[Collection entries]
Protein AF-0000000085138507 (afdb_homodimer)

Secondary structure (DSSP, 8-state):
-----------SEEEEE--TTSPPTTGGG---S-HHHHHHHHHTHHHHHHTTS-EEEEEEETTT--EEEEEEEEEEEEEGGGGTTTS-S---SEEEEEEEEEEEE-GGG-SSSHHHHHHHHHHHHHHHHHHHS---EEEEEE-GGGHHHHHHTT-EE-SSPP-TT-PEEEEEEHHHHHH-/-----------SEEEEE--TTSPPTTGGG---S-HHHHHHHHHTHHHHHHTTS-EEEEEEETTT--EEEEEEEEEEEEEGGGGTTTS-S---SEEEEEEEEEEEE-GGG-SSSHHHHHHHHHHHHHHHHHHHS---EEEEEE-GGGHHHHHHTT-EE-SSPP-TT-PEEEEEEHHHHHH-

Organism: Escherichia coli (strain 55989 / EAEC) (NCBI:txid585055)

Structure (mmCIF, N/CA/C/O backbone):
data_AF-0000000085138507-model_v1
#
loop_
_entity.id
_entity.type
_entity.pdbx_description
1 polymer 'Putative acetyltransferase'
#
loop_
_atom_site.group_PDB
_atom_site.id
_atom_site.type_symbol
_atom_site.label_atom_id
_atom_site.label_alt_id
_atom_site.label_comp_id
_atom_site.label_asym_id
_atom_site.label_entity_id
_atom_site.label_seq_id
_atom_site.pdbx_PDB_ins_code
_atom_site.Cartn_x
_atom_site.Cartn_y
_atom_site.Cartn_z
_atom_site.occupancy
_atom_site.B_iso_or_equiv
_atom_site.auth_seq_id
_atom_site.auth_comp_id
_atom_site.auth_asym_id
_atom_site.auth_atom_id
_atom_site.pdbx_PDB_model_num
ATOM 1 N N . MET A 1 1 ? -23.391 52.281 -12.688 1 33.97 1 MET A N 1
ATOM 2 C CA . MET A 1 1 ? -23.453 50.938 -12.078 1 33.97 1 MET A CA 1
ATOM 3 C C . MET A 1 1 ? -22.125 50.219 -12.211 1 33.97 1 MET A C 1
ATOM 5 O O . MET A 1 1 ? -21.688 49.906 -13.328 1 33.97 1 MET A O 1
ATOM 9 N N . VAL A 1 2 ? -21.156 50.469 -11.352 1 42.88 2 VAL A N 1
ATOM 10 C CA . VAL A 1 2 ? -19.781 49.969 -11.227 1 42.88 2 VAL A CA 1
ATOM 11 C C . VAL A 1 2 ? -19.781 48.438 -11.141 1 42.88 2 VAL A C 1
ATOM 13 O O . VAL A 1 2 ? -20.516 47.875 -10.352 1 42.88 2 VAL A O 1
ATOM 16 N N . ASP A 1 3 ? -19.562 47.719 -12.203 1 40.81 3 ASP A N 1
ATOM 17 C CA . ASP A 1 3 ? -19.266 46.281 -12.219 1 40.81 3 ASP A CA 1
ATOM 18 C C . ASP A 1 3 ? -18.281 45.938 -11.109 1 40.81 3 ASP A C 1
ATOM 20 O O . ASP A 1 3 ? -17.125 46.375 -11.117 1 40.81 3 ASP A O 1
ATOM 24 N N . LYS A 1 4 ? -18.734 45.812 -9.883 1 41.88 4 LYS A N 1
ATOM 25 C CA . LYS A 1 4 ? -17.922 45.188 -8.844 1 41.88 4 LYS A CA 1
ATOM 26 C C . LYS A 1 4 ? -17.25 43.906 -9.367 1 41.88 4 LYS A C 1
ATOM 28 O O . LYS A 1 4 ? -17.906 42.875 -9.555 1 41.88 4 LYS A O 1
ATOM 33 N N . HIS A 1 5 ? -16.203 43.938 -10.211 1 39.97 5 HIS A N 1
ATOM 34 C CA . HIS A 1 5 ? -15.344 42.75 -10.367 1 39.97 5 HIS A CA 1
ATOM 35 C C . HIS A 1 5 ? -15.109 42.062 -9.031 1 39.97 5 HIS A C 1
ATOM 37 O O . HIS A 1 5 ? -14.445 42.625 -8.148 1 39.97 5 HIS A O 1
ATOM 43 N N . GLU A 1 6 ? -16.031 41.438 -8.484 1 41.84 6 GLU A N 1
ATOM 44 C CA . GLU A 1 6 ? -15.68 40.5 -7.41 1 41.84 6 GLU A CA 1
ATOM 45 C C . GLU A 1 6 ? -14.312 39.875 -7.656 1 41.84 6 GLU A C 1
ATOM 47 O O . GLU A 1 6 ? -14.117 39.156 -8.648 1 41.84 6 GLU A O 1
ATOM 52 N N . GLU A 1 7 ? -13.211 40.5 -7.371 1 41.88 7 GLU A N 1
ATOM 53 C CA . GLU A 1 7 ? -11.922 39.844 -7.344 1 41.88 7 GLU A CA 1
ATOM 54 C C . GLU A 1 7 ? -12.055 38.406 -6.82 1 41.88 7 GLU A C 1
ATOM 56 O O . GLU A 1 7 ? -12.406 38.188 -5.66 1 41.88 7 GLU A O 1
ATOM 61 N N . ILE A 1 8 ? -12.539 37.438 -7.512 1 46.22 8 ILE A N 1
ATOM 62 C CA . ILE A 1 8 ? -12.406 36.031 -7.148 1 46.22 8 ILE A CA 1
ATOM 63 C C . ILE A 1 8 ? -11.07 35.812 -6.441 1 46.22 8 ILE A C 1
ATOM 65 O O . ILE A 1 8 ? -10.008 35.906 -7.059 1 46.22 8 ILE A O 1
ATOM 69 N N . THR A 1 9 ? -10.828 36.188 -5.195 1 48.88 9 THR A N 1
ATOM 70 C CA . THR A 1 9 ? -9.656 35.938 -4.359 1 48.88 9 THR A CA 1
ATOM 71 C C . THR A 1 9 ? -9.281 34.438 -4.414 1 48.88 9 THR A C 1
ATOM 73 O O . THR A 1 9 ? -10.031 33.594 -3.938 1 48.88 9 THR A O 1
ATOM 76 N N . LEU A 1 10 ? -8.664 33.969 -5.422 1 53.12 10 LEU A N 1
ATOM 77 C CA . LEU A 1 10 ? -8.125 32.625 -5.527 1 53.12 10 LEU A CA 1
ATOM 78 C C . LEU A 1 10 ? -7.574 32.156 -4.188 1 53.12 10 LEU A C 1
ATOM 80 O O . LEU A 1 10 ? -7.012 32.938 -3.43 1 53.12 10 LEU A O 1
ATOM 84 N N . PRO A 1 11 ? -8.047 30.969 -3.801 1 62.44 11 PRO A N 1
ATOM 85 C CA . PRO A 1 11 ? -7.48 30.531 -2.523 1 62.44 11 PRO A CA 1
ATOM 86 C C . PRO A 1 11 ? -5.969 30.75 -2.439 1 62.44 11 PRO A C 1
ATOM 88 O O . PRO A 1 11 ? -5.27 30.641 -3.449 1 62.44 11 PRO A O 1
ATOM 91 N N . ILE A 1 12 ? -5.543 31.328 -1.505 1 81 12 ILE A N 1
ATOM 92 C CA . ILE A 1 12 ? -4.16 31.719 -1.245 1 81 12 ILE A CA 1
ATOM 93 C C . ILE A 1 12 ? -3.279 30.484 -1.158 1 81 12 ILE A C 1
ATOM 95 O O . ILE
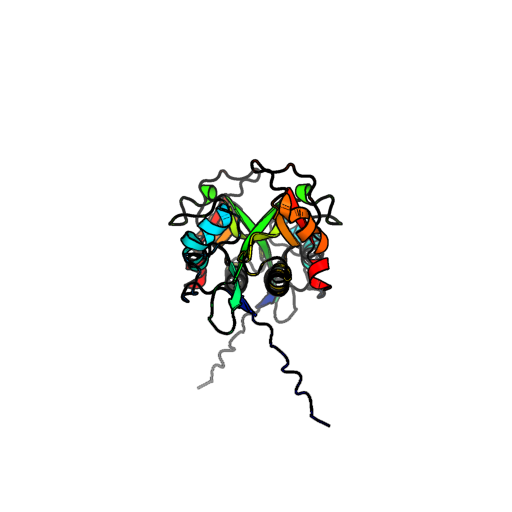 A 1 12 ? -2.053 30.578 -1.23 1 81 12 ILE A O 1
ATOM 99 N N . VAL A 1 13 ? -3.953 29.25 -1.295 1 89.38 13 VAL A N 1
ATOM 100 C CA . VAL A 1 13 ? -3.123 28.078 -1.058 1 89.38 13 VAL A CA 1
ATOM 101 C C . VAL A 1 13 ? -3.324 27.062 -2.184 1 89.38 13 VAL A C 1
ATOM 103 O O . VAL A 1 13 ? -4.352 27.078 -2.867 1 89.38 13 VAL A O 1
ATOM 106 N N . LEU A 1 14 ? -2.346 26.25 -2.516 1 92.69 14 LEU A N 1
ATOM 107 C CA . LEU A 1 14 ? -2.326 25.172 -3.498 1 92.69 14 LEU A CA 1
ATOM 108 C C . LEU A 1 14 ? -1.874 23.859 -2.859 1 92.69 14 LEU A C 1
ATOM 110 O O . LEU A 1 14 ? -0.912 23.844 -2.088 1 92.69 14 LEU A O 1
ATOM 114 N N . SER A 1 15 ? -2.652 22.828 -3.082 1 94.56 15 SER A N 1
ATOM 115 C CA . SER A 1 15 ? -2.256 21.5 -2.639 1 94.56 15 SER A CA 1
ATOM 116 C C . SER A 1 15 ? -1.536 20.734 -3.748 1 94.56 15 SER A C 1
ATOM 118 O O . SER A 1 15 ? -1.944 20.797 -4.91 1 94.56 15 SER A O 1
ATOM 120 N N . CYS A 1 16 ? -0.448 20.031 -3.461 1 95.56 16 CYS A N 1
ATOM 121 C CA . CYS A 1 16 ? 0.313 19.266 -4.445 1 95.56 16 CYS A CA 1
ATOM 122 C C . CYS A 1 16 ? 1.08 18.125 -3.781 1 95.56 16 CYS A C 1
ATOM 124 O O . CYS A 1 16 ? 1.076 18 -2.557 1 95.56 16 CYS A O 1
ATOM 126 N N . ASN A 1 17 ? 1.604 17.281 -4.617 1 97.69 17 ASN A N 1
ATOM 127 C CA . ASN A 1 17 ? 2.549 16.312 -4.09 1 97.69 17 ASN A CA 1
ATOM 128 C C . ASN A 1 17 ? 3.844 16.969 -3.629 1 97.69 17 ASN A C 1
ATOM 130 O O . ASN A 1 17 ? 4.395 17.812 -4.328 1 97.69 17 ASN A O 1
ATOM 134 N N . TYR A 1 18 ? 4.273 16.641 -2.441 1 98.25 18 TYR A N 1
ATOM 135 C CA . TYR A 1 18 ? 5.582 17.109 -1.993 1 98.25 18 TYR A CA 1
ATOM 136 C C . TYR A 1 18 ? 6.695 16.469 -2.816 1 98.25 18 TYR A C 1
ATOM 138 O O . TYR A 1 18 ? 6.691 15.258 -3.053 1 98.25 18 TYR A O 1
ATOM 146 N N . GLN A 1 19 ? 7.648 17.266 -3.217 1 96.75 19 GLN A N 1
ATOM 147 C CA . GLN A 1 19 ? 8.797 16.797 -3.988 1 96.75 19 GLN A CA 1
ATOM 148 C C . GLN A 1 19 ? 10.102 17.062 -3.244 1 96.75 19 GLN A C 1
ATOM 150 O O . GLN A 1 19 ? 10.406 18.203 -2.906 1 96.75 19 GLN A O 1
ATOM 155 N N . SER A 1 20 ? 10.859 16.062 -3.057 1 96.94 20 SER A N 1
ATOM 156 C CA . SER A 1 20 ? 12.055 16.156 -2.223 1 96.94 20 SER A CA 1
ATOM 157 C C . SER A 1 20 ? 13.148 16.969 -2.916 1 96.94 20 SER A C 1
ATOM 159 O O . SER A 1 20 ? 14.109 17.391 -2.275 1 96.94 20 SER A O 1
ATOM 161 N N . ASP A 1 21 ? 13.078 17.156 -4.168 1 96.06 21 ASP A N 1
ATOM 162 C CA . ASP A 1 21 ? 14.117 17.875 -4.898 1 96.06 21 ASP A CA 1
ATOM 163 C C . ASP A 1 21 ? 13.805 19.359 -4.98 1 96.06 21 ASP A C 1
ATOM 165 O O . ASP A 1 21 ? 14.555 20.125 -5.594 1 96.06 21 ASP A O 1
ATOM 169 N N . ILE A 1 22 ? 12.688 19.797 -4.469 1 94.56 22 ILE A N 1
ATOM 170 C CA . ILE A 1 22 ? 12.273 21.203 -4.418 1 94.56 22 ILE A CA 1
ATOM 171 C C . ILE A 1 22 ? 12.516 21.766 -3.018 1 94.56 22 ILE A C 1
ATOM 173 O O . ILE A 1 22 ? 12.32 21.062 -2.021 1 94.56 22 ILE A O 1
ATOM 177 N N . THR A 1 23 ? 12.977 22.953 -2.996 1 94.56 23 THR A N 1
ATOM 178 C CA . THR A 1 23 ? 13.102 23.641 -1.722 1 94.56 23 THR A CA 1
ATOM 179 C C . THR A 1 23 ? 11.844 24.453 -1.422 1 94.56 23 THR A C 1
ATOM 181 O O . THR A 1 23 ? 11.477 25.344 -2.197 1 94.56 23 THR A O 1
ATOM 184 N N . TYR A 1 24 ? 11.242 24.219 -0.356 1 96.75 24 TYR A N 1
ATOM 185 C CA . TYR A 1 24 ? 10.055 24.953 0.068 1 96.75 24 TYR A CA 1
ATOM 186 C C . TYR A 1 24 ? 10.406 26.031 1.092 1 96.75 24 TYR A C 1
ATOM 188 O O . TYR A 1 24 ? 10.883 25.719 2.186 1 96.75 24 TYR A O 1
ATOM 196 N N . PRO A 1 25 ? 10.172 27.25 0.756 1 96.44 25 PRO A N 1
ATOM 197 C CA . PRO A 1 25 ? 10.438 28.297 1.753 1 96.44 25 PRO A CA 1
ATOM 198 C C . PRO A 1 25 ? 9.719 28.047 3.072 1 96.44 25 PRO A C 1
ATOM 200 O O . PRO A 1 25 ? 8.562 27.594 3.076 1 96.44 25 PRO A O 1
ATOM 203 N N . GLY A 1 26 ? 10.43 28.266 4.18 1 95.25 26 GLY A N 1
ATOM 204 C CA . GLY A 1 26 ? 9.812 28.172 5.492 1 95.25 26 GLY A CA 1
ATOM 205 C C . GLY A 1 26 ? 9.852 26.781 6.074 1 95.25 26 GLY A C 1
ATOM 206 O O . GLY A 1 26 ? 9.523 26.578 7.246 1 95.25 26 GLY A O 1
ATOM 207 N N . GLN A 1 27 ? 10.164 25.719 5.273 1 97.69 27 GLN A N 1
ATOM 208 C CA . GLN A 1 27 ? 10.141 24.344 5.766 1 97.69 27 GLN A CA 1
ATOM 209 C C . GLN A 1 27 ? 11.047 24.188 6.984 1 97.69 27 GLN A C 1
ATOM 211 O O . GLN A 1 27 ? 10.672 23.531 7.961 1 97.69 27 GLN A O 1
ATOM 216 N N . LYS A 1 28 ? 12.211 24.828 7 1 97.31 28 LYS A N 1
ATOM 217 C CA . LYS A 1 28 ? 13.18 24.688 8.086 1 97.31 28 LYS A CA 1
ATOM 218 C C . LYS A 1 28 ? 12.664 25.328 9.367 1 97.31 28 LYS A C 1
ATOM 220 O O . LYS A 1 28 ? 13.164 25.062 10.453 1 97.31 28 LYS A O 1
ATOM 225 N N . GLN A 1 29 ? 11.688 26.234 9.289 1 97.31 29 GLN A N 1
ATOM 226 C CA . GLN A 1 29 ? 11.117 26.922 10.438 1 97.31 29 GLN A CA 1
ATOM 227 C C . GLN A 1 29 ? 9.648 26.562 10.633 1 97.31 29 GLN A C 1
ATOM 229 O O . GLN A 1 29 ? 8.898 27.281 11.273 1 97.31 29 GLN A O 1
ATOM 234 N N . PHE A 1 30 ? 9.305 25.516 9.977 1 98.25 30 PHE A N 1
ATOM 235 C CA . PHE A 1 30 ? 7.914 25.078 10.062 1 98.25 30 PHE A CA 1
ATOM 236 C C . PHE A 1 30 ? 7.477 24.938 11.516 1 98.25 30 PHE A C 1
ATOM 238 O O . PHE A 1 30 ? 8.227 24.422 12.352 1 98.25 30 PHE A O 1
ATOM 245 N N . ASP A 1 31 ? 6.277 25.422 11.82 1 98.19 31 ASP A N 1
ATOM 246 C CA . ASP A 1 31 ? 5.742 25.375 13.18 1 98.19 31 ASP A CA 1
ATOM 247 C C . ASP A 1 31 ? 4.234 25.141 13.172 1 98.19 31 ASP A C 1
ATOM 249 O O . ASP A 1 31 ? 3.459 26.047 12.859 1 98.19 31 ASP A O 1
ATOM 253 N N . CYS A 1 32 ? 3.848 23.984 13.531 1 97.25 32 CYS A N 1
ATOM 254 C CA . CYS A 1 32 ? 2.42 23.688 13.609 1 97.25 32 CYS A CA 1
ATOM 255 C C . CYS A 1 32 ? 1.965 23.562 15.055 1 97.25 32 CYS A C 1
ATOM 257 O O . CYS A 1 32 ? 0.802 23.25 15.32 1 97.25 32 CYS A O 1
ATOM 259 N N . GLY A 1 33 ? 2.885 23.734 15.984 1 96.25 33 GLY A N 1
ATOM 260 C CA . GLY A 1 33 ? 2.557 23.656 17.406 1 96.25 33 GLY A CA 1
ATOM 261 C C . GLY A 1 33 ? 2.824 22.281 18 1 96.25 33 GLY A C 1
ATOM 262 O O . GLY A 1 33 ? 2.725 22.109 19.219 1 96.25 33 GLY A O 1
ATOM 263 N N . ASN A 1 34 ? 3.078 21.219 17.297 1 94.88 34 ASN A N 1
ATOM 264 C CA . ASN A 1 34 ? 3.461 19.891 17.734 1 94.88 34 ASN A CA 1
ATOM 265 C C . ASN A 1 34 ? 4.949 19.625 17.5 1 94.88 34 ASN A C 1
ATOM 267 O O . ASN A 1 34 ? 5.398 19.516 16.359 1 94.88 34 ASN A O 1
ATOM 271 N N . PRO A 1 35 ? 5.684 19.484 18.578 1 95.56 35 PRO A N 1
ATOM 272 C CA . PRO A 1 35 ? 7.141 19.422 18.438 1 95.56 35 PRO A CA 1
ATOM 273 C C . PRO A 1 35 ? 7.598 18.203 17.625 1 95.56 35 PRO A C 1
ATOM 275 O O . PRO A 1 35 ? 8.617 18.281 16.938 1 95.56 35 PRO A O 1
ATOM 278 N N . VAL A 1 36 ? 6.898 17.141 17.688 1 94.25 36 VAL A N 1
ATOM 279 C CA . VAL A 1 36 ? 7.258 15.922 16.953 1 94.25 36 VAL A CA 1
ATOM 280 C C . VAL A 1 36 ? 7.109 16.172 15.445 1 94.25 36 VAL A C 1
ATOM 282 O O . VAL A 1 36 ? 8.023 15.875 14.672 1 94.25 36 VAL A O 1
ATOM 285 N N . ILE A 1 37 ? 6.012 16.703 15.031 1 96.88 37 ILE A N 1
ATOM 286 C CA . ILE A 1 37 ? 5.754 16.984 13.617 1 96.88 37 ILE A CA 1
ATOM 287 C C . ILE A 1 37 ? 6.723 18.047 13.125 1 96.88 37 ILE A C 1
ATOM 289 O O . ILE A 1 37 ? 7.297 17.922 12.039 1 96.88 37 ILE A O 1
ATOM 293 N N . ASP A 1 38 ? 6.914 19.078 13.977 1 98.12 38 ASP A N 1
ATOM 294 C CA . ASP A 1 38 ? 7.828 20.156 13.609 1 98.12 38 ASP A CA 1
ATOM 295 C C . ASP A 1 38 ? 9.234 19.625 13.336 1 98.12 38 ASP A C 1
ATOM 297 O O . ASP A 1 38 ? 9.836 19.953 12.312 1 98.12 38 ASP A O 1
ATOM 301 N N . LYS A 1 39 ? 9.68 18.844 14.266 1 98.06 39 LYS A N 1
ATOM 302 C CA . LYS A 1 39 ? 11.016 18.281 14.109 1 98.06 39 LYS A CA 1
ATOM 303 C C . LYS A 1 39 ? 11.109 17.438 12.836 1 98.06 39 LYS A C 1
ATOM 305 O O . LYS A 1 39 ? 12.086 17.547 12.086 1 98.06 39 LYS A O 1
ATOM 310 N N . PHE A 1 40 ? 10.172 16.641 12.57 1 97.69 40 PHE A N 1
ATOM 311 C CA . PHE A 1 40 ? 10.156 15.781 11.391 1 97.69 40 PHE A CA 1
ATOM 312 C C . PHE A 1 40 ? 10.18 16.625 10.117 1 97.69 40 PHE A C 1
ATOM 314 O O . PHE A 1 40 ? 10.984 16.375 9.219 1 97.69 40 PHE A O 1
ATOM 321 N N . VAL A 1 41 ? 9.273 17.562 10.008 1 98.31 41 VAL A N 1
ATOM 322 C CA . VAL A 1 41 ? 9.141 18.375 8.805 1 98.31 41 VAL A CA 1
ATOM 323 C C . VAL A 1 41 ? 10.445 19.125 8.539 1 98.31 41 VAL A C 1
ATOM 325 O O . VAL A 1 41 ? 10.914 19.188 7.406 1 98.31 41 VAL A O 1
ATOM 328 N N . ARG A 1 42 ? 11.07 19.641 9.594 1 98.5 42 ARG A N 1
ATOM 329 C CA . ARG A 1 42 ? 12.273 20.453 9.469 1 98.5 42 ARG A CA 1
ATOM 330 C C . ARG A 1 42 ? 13.477 19.609 9.094 1 98.5 42 ARG A C 1
ATOM 332 O O . ARG A 1 42 ? 14.297 20.016 8.266 1 98.5 42 ARG A O 1
ATOM 339 N N . ALA A 1 43 ? 13.477 18.391 9.641 1 97.81 43 ALA A N 1
ATOM 340 C CA . ALA A 1 43 ? 14.766 17.703 9.625 1 97.81 43 ALA A CA 1
ATOM 341 C C . ALA A 1 43 ? 14.68 16.406 8.828 1 97.81 43 ALA A C 1
ATOM 343 O O . ALA A 1 43 ? 15.695 15.891 8.344 1 97.81 43 ALA A O 1
ATOM 344 N N . SER A 1 44 ? 13.555 15.82 8.648 1 97.81 44 SER A N 1
ATOM 345 C CA . SER A 1 44 ? 13.5 14.438 8.18 1 97.81 44 SER A CA 1
ATOM 346 C C . SER A 1 44 ? 12.625 14.312 6.934 1 97.81 44 SER A C 1
ATOM 348 O O . SER A 1 44 ? 12.789 13.375 6.148 1 97.81 44 SER A O 1
ATOM 350 N N . LEU A 1 45 ? 11.719 15.234 6.723 1 98.12 45 LEU A N 1
ATOM 351 C CA . LEU A 1 45 ? 10.703 15.109 5.676 1 98.12 45 LEU A CA 1
ATOM 352 C C . LEU A 1 45 ? 11.359 14.898 4.312 1 98.12 45 LEU A C 1
ATOM 354 O O . LEU A 1 45 ? 11.031 13.945 3.602 1 98.12 45 LEU A O 1
ATOM 358 N N . LYS A 1 46 ? 12.258 15.781 3.963 1 98 46 LYS A N 1
ATOM 359 C CA . LYS A 1 46 ? 12.914 15.719 2.66 1 98 46 LYS A CA 1
ATOM 360 C C . LYS A 1 46 ? 13.594 14.367 2.451 1 98 46 LYS A C 1
ATOM 362 O O . LYS A 1 46 ? 13.383 13.719 1.426 1 98 46 LYS A O 1
ATOM 367 N N . LYS A 1 47 ? 14.359 13.969 3.389 1 97.06 47 LYS A N 1
ATOM 368 C CA . LYS A 1 47 ? 15.094 12.711 3.305 1 97.06 47 LYS A CA 1
ATOM 369 C C . LYS A 1 47 ? 14.141 11.523 3.246 1 97.06 47 LYS A C 1
ATOM 371 O O . LYS A 1 47 ? 14.367 10.57 2.496 1 97.06 47 LYS A O 1
ATOM 376 N N . SER A 1 48 ? 13.109 11.523 4.07 1 97.44 48 SER A N 1
ATOM 377 C CA . SER A 1 48 ? 12.148 10.43 4.125 1 97.44 48 SER A CA 1
ATOM 378 C C . SER A 1 48 ? 11.453 10.234 2.781 1 97.44 48 SER A C 1
ATOM 380 O O . SER A 1 48 ? 11.266 9.102 2.332 1 97.44 48 SER A O 1
ATOM 382 N N . VAL A 1 49 ? 11.078 11.352 2.154 1 97.88 49 VAL A N 1
ATOM 383 C CA . VAL A 1 49 ? 10.43 11.273 0.851 1 97.88 49 VAL A CA 1
ATOM 384 C C . VAL A 1 49 ? 11.438 10.828 -0.203 1 97.88 49 VAL A C 1
ATOM 386 O O . VAL A 1 49 ? 11.133 9.969 -1.036 1 97.88 49 VAL A O 1
ATOM 389 N N . ARG A 1 50 ? 12.594 11.344 -0.15 1 96.5 50 ARG A N 1
ATOM 390 C CA . ARG A 1 50 ? 13.648 10.992 -1.097 1 96.5 50 ARG A CA 1
ATOM 391 C C . ARG A 1 50 ? 13.969 9.508 -1.038 1 96.5 50 ARG A C 1
ATOM 393 O O . ARG A 1 50 ? 14.18 8.867 -2.072 1 96.5 50 ARG A O 1
ATOM 400 N N . ASN A 1 51 ? 13.992 9 0.156 1 95.75 51 ASN A N 1
ATOM 401 C CA . ASN A 1 51 ? 14.359 7.605 0.376 1 95.75 51 ASN A CA 1
ATOM 402 C C . ASN A 1 51 ? 13.156 6.68 0.219 1 95.75 51 ASN A C 1
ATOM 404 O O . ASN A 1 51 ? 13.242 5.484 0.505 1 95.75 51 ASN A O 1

EXERCISE BRIEF:
Set down, from the entries above, exactly the lines from the one with "ATOM 303 C C" up to and including the one with "ATOM 339 N N", and no other lines.

REPLY:
ATOM 303 C C . LYS A 1 39 ? 11.109 17.438 12.836 1 98.06 39 LYS A C 1
ATOM 305 O O . LYS A 1 39 ? 12.086 17.547 12.086 1 98.06 39 LYS A O 1
ATOM 310 N N . PHE A 1 40 ? 10.172 16.641 12.57 1 97.69 40 PHE A N 1
ATOM 311 C CA . PHE A 1 40 ? 10.156 15.781 11.391 1 97.69 40 PHE A CA 1
ATOM 312 C C . PHE A 1 40 ? 10.18 16.625 10.117 1 97.69 40 PHE A C 1
ATOM 314 O O . PHE A 1 40 ? 10.984 16.375 9.219 1 97.69 40 PHE A O 1
ATOM 321 N N . VAL A 1 41 ? 9.273 17.562 10.008 1 98.31 41 VAL A N 1
ATOM 322 C CA . VAL A 1 41 ? 9.141 18.375 8.805 1 98.31 41 VAL A CA 1
ATOM 323 C C . VAL A 1 41 ? 10.445 19.125 8.539 1 98.31 41 VAL A C 1
ATOM 325 O O . VAL A 1 41 ? 10.914 19.188 7.406 1 98.31 41 VAL A O 1
ATOM 328 N N . ARG A 1 42 ? 11.07 19.641 9.594 1 98.5 42 ARG A N 1
ATOM 329 C CA . ARG A 1 42 ? 12.273 20.453 9.469 1 98.5 42 ARG A CA 1
ATOM 330 C C . ARG A 1 42 ? 13.477 19.609 9.094 1 98.5 42 ARG A C 1
ATOM 332 O O . ARG A 1 42 ? 14.297 20.016 8.266 1 98.5 42 ARG A O 1
ATOM 339 N N . ALA A 1 43 ? 13.477 18.391 9.641 1 97.81 43 ALA A N 1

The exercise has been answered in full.